*Aim of the exercise*
Reproduce word for word the lines between those holding "ATOM 330 C C" and "ATOM 340 C CA", inclusive, and nothing else from the data below.

Stored records
================
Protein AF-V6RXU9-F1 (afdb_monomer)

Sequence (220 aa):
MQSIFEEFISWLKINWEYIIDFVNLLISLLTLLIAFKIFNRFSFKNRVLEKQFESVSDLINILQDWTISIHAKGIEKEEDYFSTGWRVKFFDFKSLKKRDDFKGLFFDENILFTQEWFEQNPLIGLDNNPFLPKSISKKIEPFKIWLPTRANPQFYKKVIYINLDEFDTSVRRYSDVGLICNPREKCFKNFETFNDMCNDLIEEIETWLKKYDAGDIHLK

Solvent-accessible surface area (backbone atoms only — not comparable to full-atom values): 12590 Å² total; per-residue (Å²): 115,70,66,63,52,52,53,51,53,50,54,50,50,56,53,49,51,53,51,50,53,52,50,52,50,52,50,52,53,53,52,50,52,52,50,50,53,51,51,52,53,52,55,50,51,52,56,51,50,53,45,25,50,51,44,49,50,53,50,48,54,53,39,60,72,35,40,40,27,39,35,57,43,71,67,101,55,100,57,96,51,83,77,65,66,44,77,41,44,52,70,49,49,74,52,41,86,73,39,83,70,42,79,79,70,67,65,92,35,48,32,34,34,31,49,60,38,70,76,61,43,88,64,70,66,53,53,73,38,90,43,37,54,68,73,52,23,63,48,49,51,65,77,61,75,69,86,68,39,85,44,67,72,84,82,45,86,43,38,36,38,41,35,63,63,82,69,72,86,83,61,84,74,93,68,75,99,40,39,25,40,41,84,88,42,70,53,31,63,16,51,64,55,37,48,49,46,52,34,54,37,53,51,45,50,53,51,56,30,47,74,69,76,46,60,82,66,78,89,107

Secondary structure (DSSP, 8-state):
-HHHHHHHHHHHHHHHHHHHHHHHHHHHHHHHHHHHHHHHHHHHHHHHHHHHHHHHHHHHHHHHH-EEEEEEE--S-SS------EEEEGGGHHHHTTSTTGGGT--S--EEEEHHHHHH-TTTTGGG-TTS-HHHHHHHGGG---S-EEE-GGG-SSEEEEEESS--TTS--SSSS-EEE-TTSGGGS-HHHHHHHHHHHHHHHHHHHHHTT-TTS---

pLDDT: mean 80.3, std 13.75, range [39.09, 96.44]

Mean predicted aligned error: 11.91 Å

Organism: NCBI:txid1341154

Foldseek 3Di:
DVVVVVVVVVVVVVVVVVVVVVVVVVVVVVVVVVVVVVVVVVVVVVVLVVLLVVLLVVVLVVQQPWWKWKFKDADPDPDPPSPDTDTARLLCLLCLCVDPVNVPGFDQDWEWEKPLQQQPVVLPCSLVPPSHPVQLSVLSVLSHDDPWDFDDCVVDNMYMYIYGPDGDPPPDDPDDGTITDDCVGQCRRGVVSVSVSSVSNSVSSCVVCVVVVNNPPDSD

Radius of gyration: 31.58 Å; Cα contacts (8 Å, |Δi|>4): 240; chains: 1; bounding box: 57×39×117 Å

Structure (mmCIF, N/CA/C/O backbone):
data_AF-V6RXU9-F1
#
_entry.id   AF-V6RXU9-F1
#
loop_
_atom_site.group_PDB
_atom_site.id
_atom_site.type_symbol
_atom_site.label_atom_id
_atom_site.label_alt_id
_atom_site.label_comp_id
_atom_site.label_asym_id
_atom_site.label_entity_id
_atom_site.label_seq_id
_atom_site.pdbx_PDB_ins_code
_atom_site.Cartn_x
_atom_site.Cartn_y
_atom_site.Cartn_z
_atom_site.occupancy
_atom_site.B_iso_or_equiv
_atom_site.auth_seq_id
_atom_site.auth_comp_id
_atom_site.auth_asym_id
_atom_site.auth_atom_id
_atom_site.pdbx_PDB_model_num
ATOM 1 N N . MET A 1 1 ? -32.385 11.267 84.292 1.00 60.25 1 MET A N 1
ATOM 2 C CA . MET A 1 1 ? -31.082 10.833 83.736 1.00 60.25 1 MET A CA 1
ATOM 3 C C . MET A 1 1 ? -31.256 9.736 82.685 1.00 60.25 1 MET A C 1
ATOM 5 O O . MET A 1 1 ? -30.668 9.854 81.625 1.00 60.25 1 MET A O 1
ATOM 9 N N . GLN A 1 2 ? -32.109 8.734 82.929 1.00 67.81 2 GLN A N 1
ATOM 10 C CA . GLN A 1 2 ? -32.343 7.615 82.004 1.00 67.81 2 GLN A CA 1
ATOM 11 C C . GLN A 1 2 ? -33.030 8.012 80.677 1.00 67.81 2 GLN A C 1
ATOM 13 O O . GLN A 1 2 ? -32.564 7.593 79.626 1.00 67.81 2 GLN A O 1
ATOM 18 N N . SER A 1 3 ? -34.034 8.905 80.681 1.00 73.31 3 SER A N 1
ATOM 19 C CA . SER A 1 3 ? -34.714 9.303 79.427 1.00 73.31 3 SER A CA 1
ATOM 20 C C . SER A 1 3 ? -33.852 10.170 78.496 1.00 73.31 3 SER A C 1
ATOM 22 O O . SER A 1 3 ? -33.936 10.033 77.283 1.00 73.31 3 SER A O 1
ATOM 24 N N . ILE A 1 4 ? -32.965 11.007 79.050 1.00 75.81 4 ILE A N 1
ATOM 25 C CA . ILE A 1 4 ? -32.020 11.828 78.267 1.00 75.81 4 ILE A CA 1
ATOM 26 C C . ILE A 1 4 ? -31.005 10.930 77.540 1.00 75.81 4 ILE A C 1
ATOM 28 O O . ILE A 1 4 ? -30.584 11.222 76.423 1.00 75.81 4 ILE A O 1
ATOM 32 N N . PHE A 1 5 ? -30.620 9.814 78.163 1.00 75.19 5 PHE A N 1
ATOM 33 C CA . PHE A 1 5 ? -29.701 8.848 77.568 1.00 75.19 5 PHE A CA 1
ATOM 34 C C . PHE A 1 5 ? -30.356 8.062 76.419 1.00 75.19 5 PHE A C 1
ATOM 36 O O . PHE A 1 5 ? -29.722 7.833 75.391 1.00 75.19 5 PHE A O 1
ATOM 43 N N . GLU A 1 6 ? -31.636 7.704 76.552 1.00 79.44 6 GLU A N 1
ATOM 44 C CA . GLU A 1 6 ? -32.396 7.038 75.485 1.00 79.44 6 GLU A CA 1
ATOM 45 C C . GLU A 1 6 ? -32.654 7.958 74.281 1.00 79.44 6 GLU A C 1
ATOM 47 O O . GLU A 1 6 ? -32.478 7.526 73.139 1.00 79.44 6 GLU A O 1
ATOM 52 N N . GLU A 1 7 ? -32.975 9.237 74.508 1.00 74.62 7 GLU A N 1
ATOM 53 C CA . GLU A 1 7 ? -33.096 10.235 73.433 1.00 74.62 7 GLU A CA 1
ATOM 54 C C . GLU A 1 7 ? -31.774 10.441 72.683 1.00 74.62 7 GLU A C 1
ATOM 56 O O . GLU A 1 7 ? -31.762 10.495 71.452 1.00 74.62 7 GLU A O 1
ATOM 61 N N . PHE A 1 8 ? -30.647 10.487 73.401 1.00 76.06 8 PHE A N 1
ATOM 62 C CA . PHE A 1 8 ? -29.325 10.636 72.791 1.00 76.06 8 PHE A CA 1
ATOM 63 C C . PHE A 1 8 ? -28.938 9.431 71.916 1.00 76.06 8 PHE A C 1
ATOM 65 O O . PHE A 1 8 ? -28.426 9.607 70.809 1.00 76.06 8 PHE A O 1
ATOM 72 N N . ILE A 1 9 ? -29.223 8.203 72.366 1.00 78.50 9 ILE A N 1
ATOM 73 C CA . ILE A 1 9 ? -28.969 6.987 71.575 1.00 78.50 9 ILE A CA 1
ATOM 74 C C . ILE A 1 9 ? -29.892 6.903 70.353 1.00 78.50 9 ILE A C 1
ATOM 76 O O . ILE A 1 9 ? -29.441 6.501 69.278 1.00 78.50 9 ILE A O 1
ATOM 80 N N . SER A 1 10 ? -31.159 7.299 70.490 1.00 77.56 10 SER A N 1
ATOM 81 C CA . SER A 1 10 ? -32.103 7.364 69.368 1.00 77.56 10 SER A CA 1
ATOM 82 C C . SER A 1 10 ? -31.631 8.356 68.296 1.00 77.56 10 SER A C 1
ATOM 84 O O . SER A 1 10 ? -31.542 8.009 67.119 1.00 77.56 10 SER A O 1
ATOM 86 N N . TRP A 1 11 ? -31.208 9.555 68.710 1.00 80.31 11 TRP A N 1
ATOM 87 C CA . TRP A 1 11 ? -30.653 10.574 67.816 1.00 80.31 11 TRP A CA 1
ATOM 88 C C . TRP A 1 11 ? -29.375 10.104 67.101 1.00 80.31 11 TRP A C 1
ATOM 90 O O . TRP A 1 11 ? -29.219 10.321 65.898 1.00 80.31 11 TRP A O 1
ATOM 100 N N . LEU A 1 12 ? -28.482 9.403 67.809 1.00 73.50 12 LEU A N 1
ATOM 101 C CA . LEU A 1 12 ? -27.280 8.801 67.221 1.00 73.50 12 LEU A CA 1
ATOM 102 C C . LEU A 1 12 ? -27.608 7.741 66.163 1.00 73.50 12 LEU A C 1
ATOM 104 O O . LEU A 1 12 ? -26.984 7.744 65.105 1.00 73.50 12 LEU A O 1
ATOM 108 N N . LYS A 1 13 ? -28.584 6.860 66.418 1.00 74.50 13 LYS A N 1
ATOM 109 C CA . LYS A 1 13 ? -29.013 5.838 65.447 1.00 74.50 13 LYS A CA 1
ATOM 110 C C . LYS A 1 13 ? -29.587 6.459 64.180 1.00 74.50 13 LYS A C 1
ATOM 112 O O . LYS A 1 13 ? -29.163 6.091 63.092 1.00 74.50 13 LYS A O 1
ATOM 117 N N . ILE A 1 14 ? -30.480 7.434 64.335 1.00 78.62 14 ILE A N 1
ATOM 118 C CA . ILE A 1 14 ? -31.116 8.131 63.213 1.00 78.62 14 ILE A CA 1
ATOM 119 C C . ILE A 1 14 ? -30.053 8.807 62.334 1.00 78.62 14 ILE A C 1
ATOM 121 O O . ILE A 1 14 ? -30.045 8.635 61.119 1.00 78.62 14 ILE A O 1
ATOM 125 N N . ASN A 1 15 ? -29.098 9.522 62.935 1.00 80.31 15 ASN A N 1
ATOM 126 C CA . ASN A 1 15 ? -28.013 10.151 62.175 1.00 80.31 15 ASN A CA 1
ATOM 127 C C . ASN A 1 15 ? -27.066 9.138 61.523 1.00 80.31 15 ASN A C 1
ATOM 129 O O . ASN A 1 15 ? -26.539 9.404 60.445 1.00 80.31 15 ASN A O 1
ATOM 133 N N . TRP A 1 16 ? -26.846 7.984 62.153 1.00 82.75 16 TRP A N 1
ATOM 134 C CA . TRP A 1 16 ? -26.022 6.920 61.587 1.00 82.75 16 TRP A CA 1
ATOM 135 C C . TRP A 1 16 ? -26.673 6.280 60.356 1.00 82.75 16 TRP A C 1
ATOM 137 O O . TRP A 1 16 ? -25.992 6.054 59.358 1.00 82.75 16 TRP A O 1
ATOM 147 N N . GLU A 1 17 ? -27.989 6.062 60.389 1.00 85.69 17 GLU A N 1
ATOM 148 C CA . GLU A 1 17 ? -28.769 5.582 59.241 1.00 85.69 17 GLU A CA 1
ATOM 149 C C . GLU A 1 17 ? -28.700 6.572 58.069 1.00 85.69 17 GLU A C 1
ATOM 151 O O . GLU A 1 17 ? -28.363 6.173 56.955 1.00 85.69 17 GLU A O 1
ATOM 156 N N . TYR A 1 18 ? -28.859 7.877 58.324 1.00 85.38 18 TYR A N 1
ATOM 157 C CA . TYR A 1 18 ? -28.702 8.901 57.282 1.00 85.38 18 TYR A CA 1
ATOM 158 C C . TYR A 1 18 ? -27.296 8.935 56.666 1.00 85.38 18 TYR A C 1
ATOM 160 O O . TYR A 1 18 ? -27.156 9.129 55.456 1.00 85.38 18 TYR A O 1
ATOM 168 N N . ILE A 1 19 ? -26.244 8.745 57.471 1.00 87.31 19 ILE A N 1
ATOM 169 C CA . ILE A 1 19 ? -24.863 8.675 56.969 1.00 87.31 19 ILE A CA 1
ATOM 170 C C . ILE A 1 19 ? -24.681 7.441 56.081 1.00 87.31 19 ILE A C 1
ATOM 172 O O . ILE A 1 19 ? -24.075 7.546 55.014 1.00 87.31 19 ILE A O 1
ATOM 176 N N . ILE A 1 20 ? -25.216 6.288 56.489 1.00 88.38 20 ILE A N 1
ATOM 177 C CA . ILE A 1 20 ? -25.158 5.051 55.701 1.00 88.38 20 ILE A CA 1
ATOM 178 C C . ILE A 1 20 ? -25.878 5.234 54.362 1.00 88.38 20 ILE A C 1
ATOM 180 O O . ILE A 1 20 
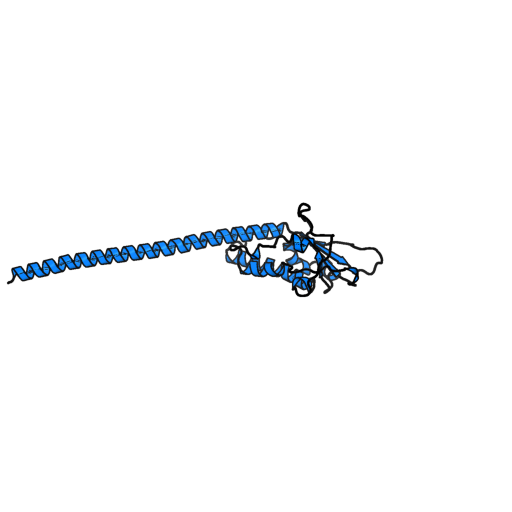? -25.304 4.920 53.318 1.00 88.38 20 ILE A O 1
ATOM 184 N N . ASP A 1 21 ? -27.088 5.791 54.367 1.00 90.06 21 ASP A N 1
ATOM 185 C CA . ASP A 1 21 ? -27.866 6.026 53.148 1.00 90.06 21 ASP A CA 1
ATOM 186 C C . ASP A 1 21 ? -27.166 7.007 52.202 1.00 90.06 21 ASP A C 1
ATOM 188 O O . ASP A 1 21 ? -27.099 6.778 50.991 1.00 90.06 21 ASP A O 1
ATOM 192 N N . PHE A 1 22 ? -26.559 8.063 52.748 1.00 90.44 22 PHE A N 1
ATOM 193 C CA . PHE A 1 22 ? -25.768 9.011 51.968 1.00 90.44 22 PHE A CA 1
ATOM 194 C C . PHE A 1 22 ? -24.526 8.359 51.340 1.00 90.44 22 PHE A C 1
ATOM 196 O O . PHE A 1 22 ? -24.228 8.583 50.164 1.00 90.44 22 PHE A O 1
ATOM 203 N N . VAL A 1 23 ? -23.817 7.512 52.092 1.00 90.31 23 VAL A N 1
ATOM 204 C CA . VAL A 1 23 ? -22.664 6.753 51.584 1.00 90.31 23 VAL A CA 1
ATOM 205 C C . VAL A 1 23 ? -23.096 5.760 50.500 1.00 90.31 23 VAL A C 1
ATOM 207 O O . VAL A 1 23 ? -22.437 5.669 49.465 1.00 90.31 23 VAL A O 1
ATOM 210 N N . ASN A 1 24 ? -24.227 5.074 50.671 1.00 91.75 24 ASN A N 1
ATOM 211 C CA . ASN A 1 24 ? -24.785 4.166 49.663 1.00 91.75 24 ASN A CA 1
ATOM 212 C C . ASN A 1 24 ? -25.157 4.898 48.365 1.00 91.75 24 ASN A C 1
ATOM 214 O O . ASN A 1 24 ? -24.909 4.389 47.265 1.00 91.75 24 ASN A O 1
ATOM 218 N N . LEU A 1 25 ? -25.702 6.111 48.476 1.00 93.19 25 LEU A N 1
ATOM 219 C CA . LEU A 1 25 ? -26.007 6.963 47.330 1.00 93.19 25 LEU A CA 1
ATOM 220 C C . LEU A 1 25 ? -24.727 7.390 46.592 1.00 93.19 25 LEU A C 1
ATOM 222 O O . LEU A 1 25 ? -24.660 7.300 45.365 1.00 93.19 25 LEU A O 1
ATOM 226 N N . LEU A 1 26 ? -23.686 7.776 47.336 1.00 91.81 26 LEU A N 1
ATOM 227 C CA . LEU A 1 26 ? -22.364 8.096 46.787 1.00 91.81 26 LEU A CA 1
ATOM 228 C C . LEU A 1 26 ? -21.733 6.907 46.058 1.00 91.81 26 LEU A C 1
ATOM 230 O O . LEU A 1 26 ? -21.234 7.073 44.944 1.00 91.81 26 LEU A O 1
ATOM 234 N N . ILE A 1 27 ? -21.779 5.711 46.651 1.00 91.12 27 ILE A N 1
ATOM 235 C CA . ILE A 1 27 ? -21.265 4.483 46.028 1.00 91.12 27 ILE A CA 1
ATOM 236 C C . ILE A 1 27 ? -22.020 4.203 44.727 1.00 91.12 27 ILE A C 1
ATOM 238 O O . ILE A 1 27 ? -21.388 3.999 43.693 1.00 91.12 27 ILE A O 1
ATOM 242 N N . SER A 1 28 ? -23.353 4.276 44.749 1.00 91.94 28 SER A N 1
ATOM 243 C CA . SER A 1 28 ? -24.194 4.038 43.569 1.00 91.94 28 SER A CA 1
ATOM 244 C C . SER A 1 28 ? -23.875 5.009 42.426 1.00 91.94 28 SER A C 1
ATOM 246 O O . SER A 1 28 ? -23.746 4.597 41.270 1.00 91.94 28 SER A O 1
ATOM 248 N N . LEU A 1 29 ? -23.673 6.293 42.745 1.00 92.88 29 LEU A N 1
ATOM 249 C CA . LEU A 1 29 ? -23.260 7.308 41.775 1.00 92.88 29 LEU A CA 1
ATOM 250 C C . LEU A 1 29 ? -21.876 6.993 41.183 1.00 92.88 29 LEU A C 1
ATOM 252 O O . LEU A 1 29 ? -21.672 7.097 39.971 1.00 92.88 29 LEU A O 1
ATOM 256 N N . LEU A 1 30 ? -20.927 6.576 42.025 1.00 91.44 30 LEU A N 1
ATOM 257 C CA . LEU A 1 30 ? -19.576 6.221 41.597 1.00 91.44 30 LEU A CA 1
ATOM 258 C C . LEU A 1 30 ? -19.589 5.010 40.652 1.00 91.44 30 LEU A C 1
ATOM 260 O O . LEU A 1 30 ? -18.931 5.025 39.609 1.00 91.44 30 LEU A O 1
ATOM 264 N N . THR A 1 31 ? -20.376 3.982 40.979 1.00 91.75 31 THR A N 1
ATOM 265 C CA . THR A 1 31 ? -20.558 2.796 40.137 1.00 91.75 31 THR A CA 1
ATOM 266 C C . THR A 1 31 ? -21.157 3.167 38.782 1.00 91.75 31 THR A C 1
ATOM 268 O O . THR A 1 31 ? -20.666 2.696 37.754 1.00 91.75 31 THR A O 1
ATOM 271 N N . LEU A 1 32 ? -22.152 4.060 38.751 1.00 91.44 32 LEU A N 1
ATOM 272 C CA . LEU A 1 32 ? -22.751 4.550 37.508 1.00 91.44 32 LEU A CA 1
ATOM 273 C C . LEU A 1 32 ? -21.730 5.290 36.632 1.00 91.44 32 LEU A C 1
ATOM 275 O O . LEU A 1 32 ? -21.660 5.043 35.429 1.00 91.44 32 LEU A O 1
ATOM 279 N N . LEU A 1 33 ? -20.898 6.155 37.220 1.00 90.44 33 LEU A N 1
ATOM 280 C CA . LEU A 1 33 ? -19.843 6.869 36.491 1.00 90.44 33 LEU A CA 1
ATOM 281 C C . LEU A 1 33 ? -18.805 5.911 35.893 1.00 90.44 33 LEU A C 1
ATOM 283 O O . LEU A 1 33 ? -18.379 6.090 34.749 1.00 90.44 33 LEU A O 1
ATOM 287 N N . ILE A 1 34 ? -18.414 4.878 36.643 1.00 88.56 34 ILE A N 1
ATOM 288 C CA . ILE A 1 34 ? -17.502 3.837 36.158 1.00 88.56 34 ILE A CA 1
ATOM 289 C C . ILE A 1 34 ? -18.149 3.067 35.003 1.00 88.56 34 ILE A C 1
ATOM 291 O O . ILE A 1 34 ? -17.526 2.924 33.949 1.00 88.56 34 ILE A O 1
ATOM 295 N N . ALA A 1 35 ? -19.402 2.632 35.158 1.00 85.06 35 ALA A N 1
ATOM 296 C CA . ALA A 1 35 ? -20.146 1.926 34.119 1.00 85.06 35 ALA A CA 1
ATOM 297 C C . ALA A 1 35 ? -20.289 2.774 32.845 1.00 85.06 35 ALA A C 1
ATOM 299 O O . ALA A 1 35 ? -20.012 2.289 31.749 1.00 85.06 35 ALA A O 1
ATOM 300 N N . PHE A 1 36 ? -20.616 4.062 32.982 1.00 82.56 36 PHE A N 1
ATOM 301 C CA . PHE A 1 36 ? -20.713 5.002 31.865 1.00 82.56 36 PHE A CA 1
ATOM 302 C C . PHE A 1 36 ? -19.369 5.189 31.146 1.00 82.56 36 PHE A C 1
ATOM 304 O O . PHE A 1 36 ? -19.299 5.162 29.916 1.00 82.56 36 PHE A O 1
ATOM 311 N N . LYS A 1 37 ? -18.268 5.315 31.897 1.00 80.50 37 LYS A N 1
ATOM 312 C CA . LYS A 1 37 ? -16.915 5.426 31.329 1.00 80.50 37 LYS A CA 1
ATOM 313 C C . LYS A 1 37 ? -16.503 4.156 30.581 1.00 80.50 37 LYS A C 1
ATOM 315 O O . LYS A 1 37 ? -15.904 4.246 29.509 1.00 80.50 37 LYS A O 1
ATOM 320 N N . ILE A 1 38 ? -16.825 2.985 31.132 1.00 79.00 38 ILE A N 1
ATOM 321 C CA . ILE A 1 38 ? -16.586 1.686 30.496 1.00 79.00 38 ILE A CA 1
ATOM 322 C C . ILE A 1 38 ? -17.401 1.581 29.202 1.00 79.00 38 ILE A C 1
ATOM 324 O O . ILE A 1 38 ? -16.825 1.306 28.149 1.00 79.00 38 ILE A O 1
ATOM 328 N N . PHE A 1 39 ? -18.700 1.882 29.255 1.00 75.31 39 PHE A N 1
ATOM 329 C CA . PHE A 1 39 ? -19.600 1.856 28.102 1.00 75.31 39 PHE A CA 1
ATOM 330 C C . PHE A 1 39 ? -19.113 2.764 26.966 1.00 75.31 39 PHE A C 1
ATOM 332 O O . PHE A 1 39 ? -18.967 2.309 25.832 1.00 75.31 39 PHE A O 1
ATOM 339 N N . ASN A 1 40 ? -18.757 4.017 27.270 1.00 70.44 40 ASN A N 1
ATOM 340 C CA . ASN A 1 40 ? -18.230 4.946 26.269 1.00 70.44 40 ASN A CA 1
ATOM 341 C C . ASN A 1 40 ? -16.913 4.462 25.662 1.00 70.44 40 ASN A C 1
================
*Answer to this problem*
ATOM 330 C C . PHE A 1 39 ? -19.113 2.764 26.966 1.00 75.31 39 PHE A C 1
ATOM 332 O O . PHE A 1 39 ? -18.967 2.309 25.832 1.00 75.31 39 PHE A O 1
ATOM 339 N N . ASN A 1 40 ? -18.757 4.017 27.270 1.00 70.44 40 ASN A N 1
ATOM 340 C CA . ASN A 1 40 ? -18.230 4.946 26.269 1.00 70.44 40 ASN A CA 1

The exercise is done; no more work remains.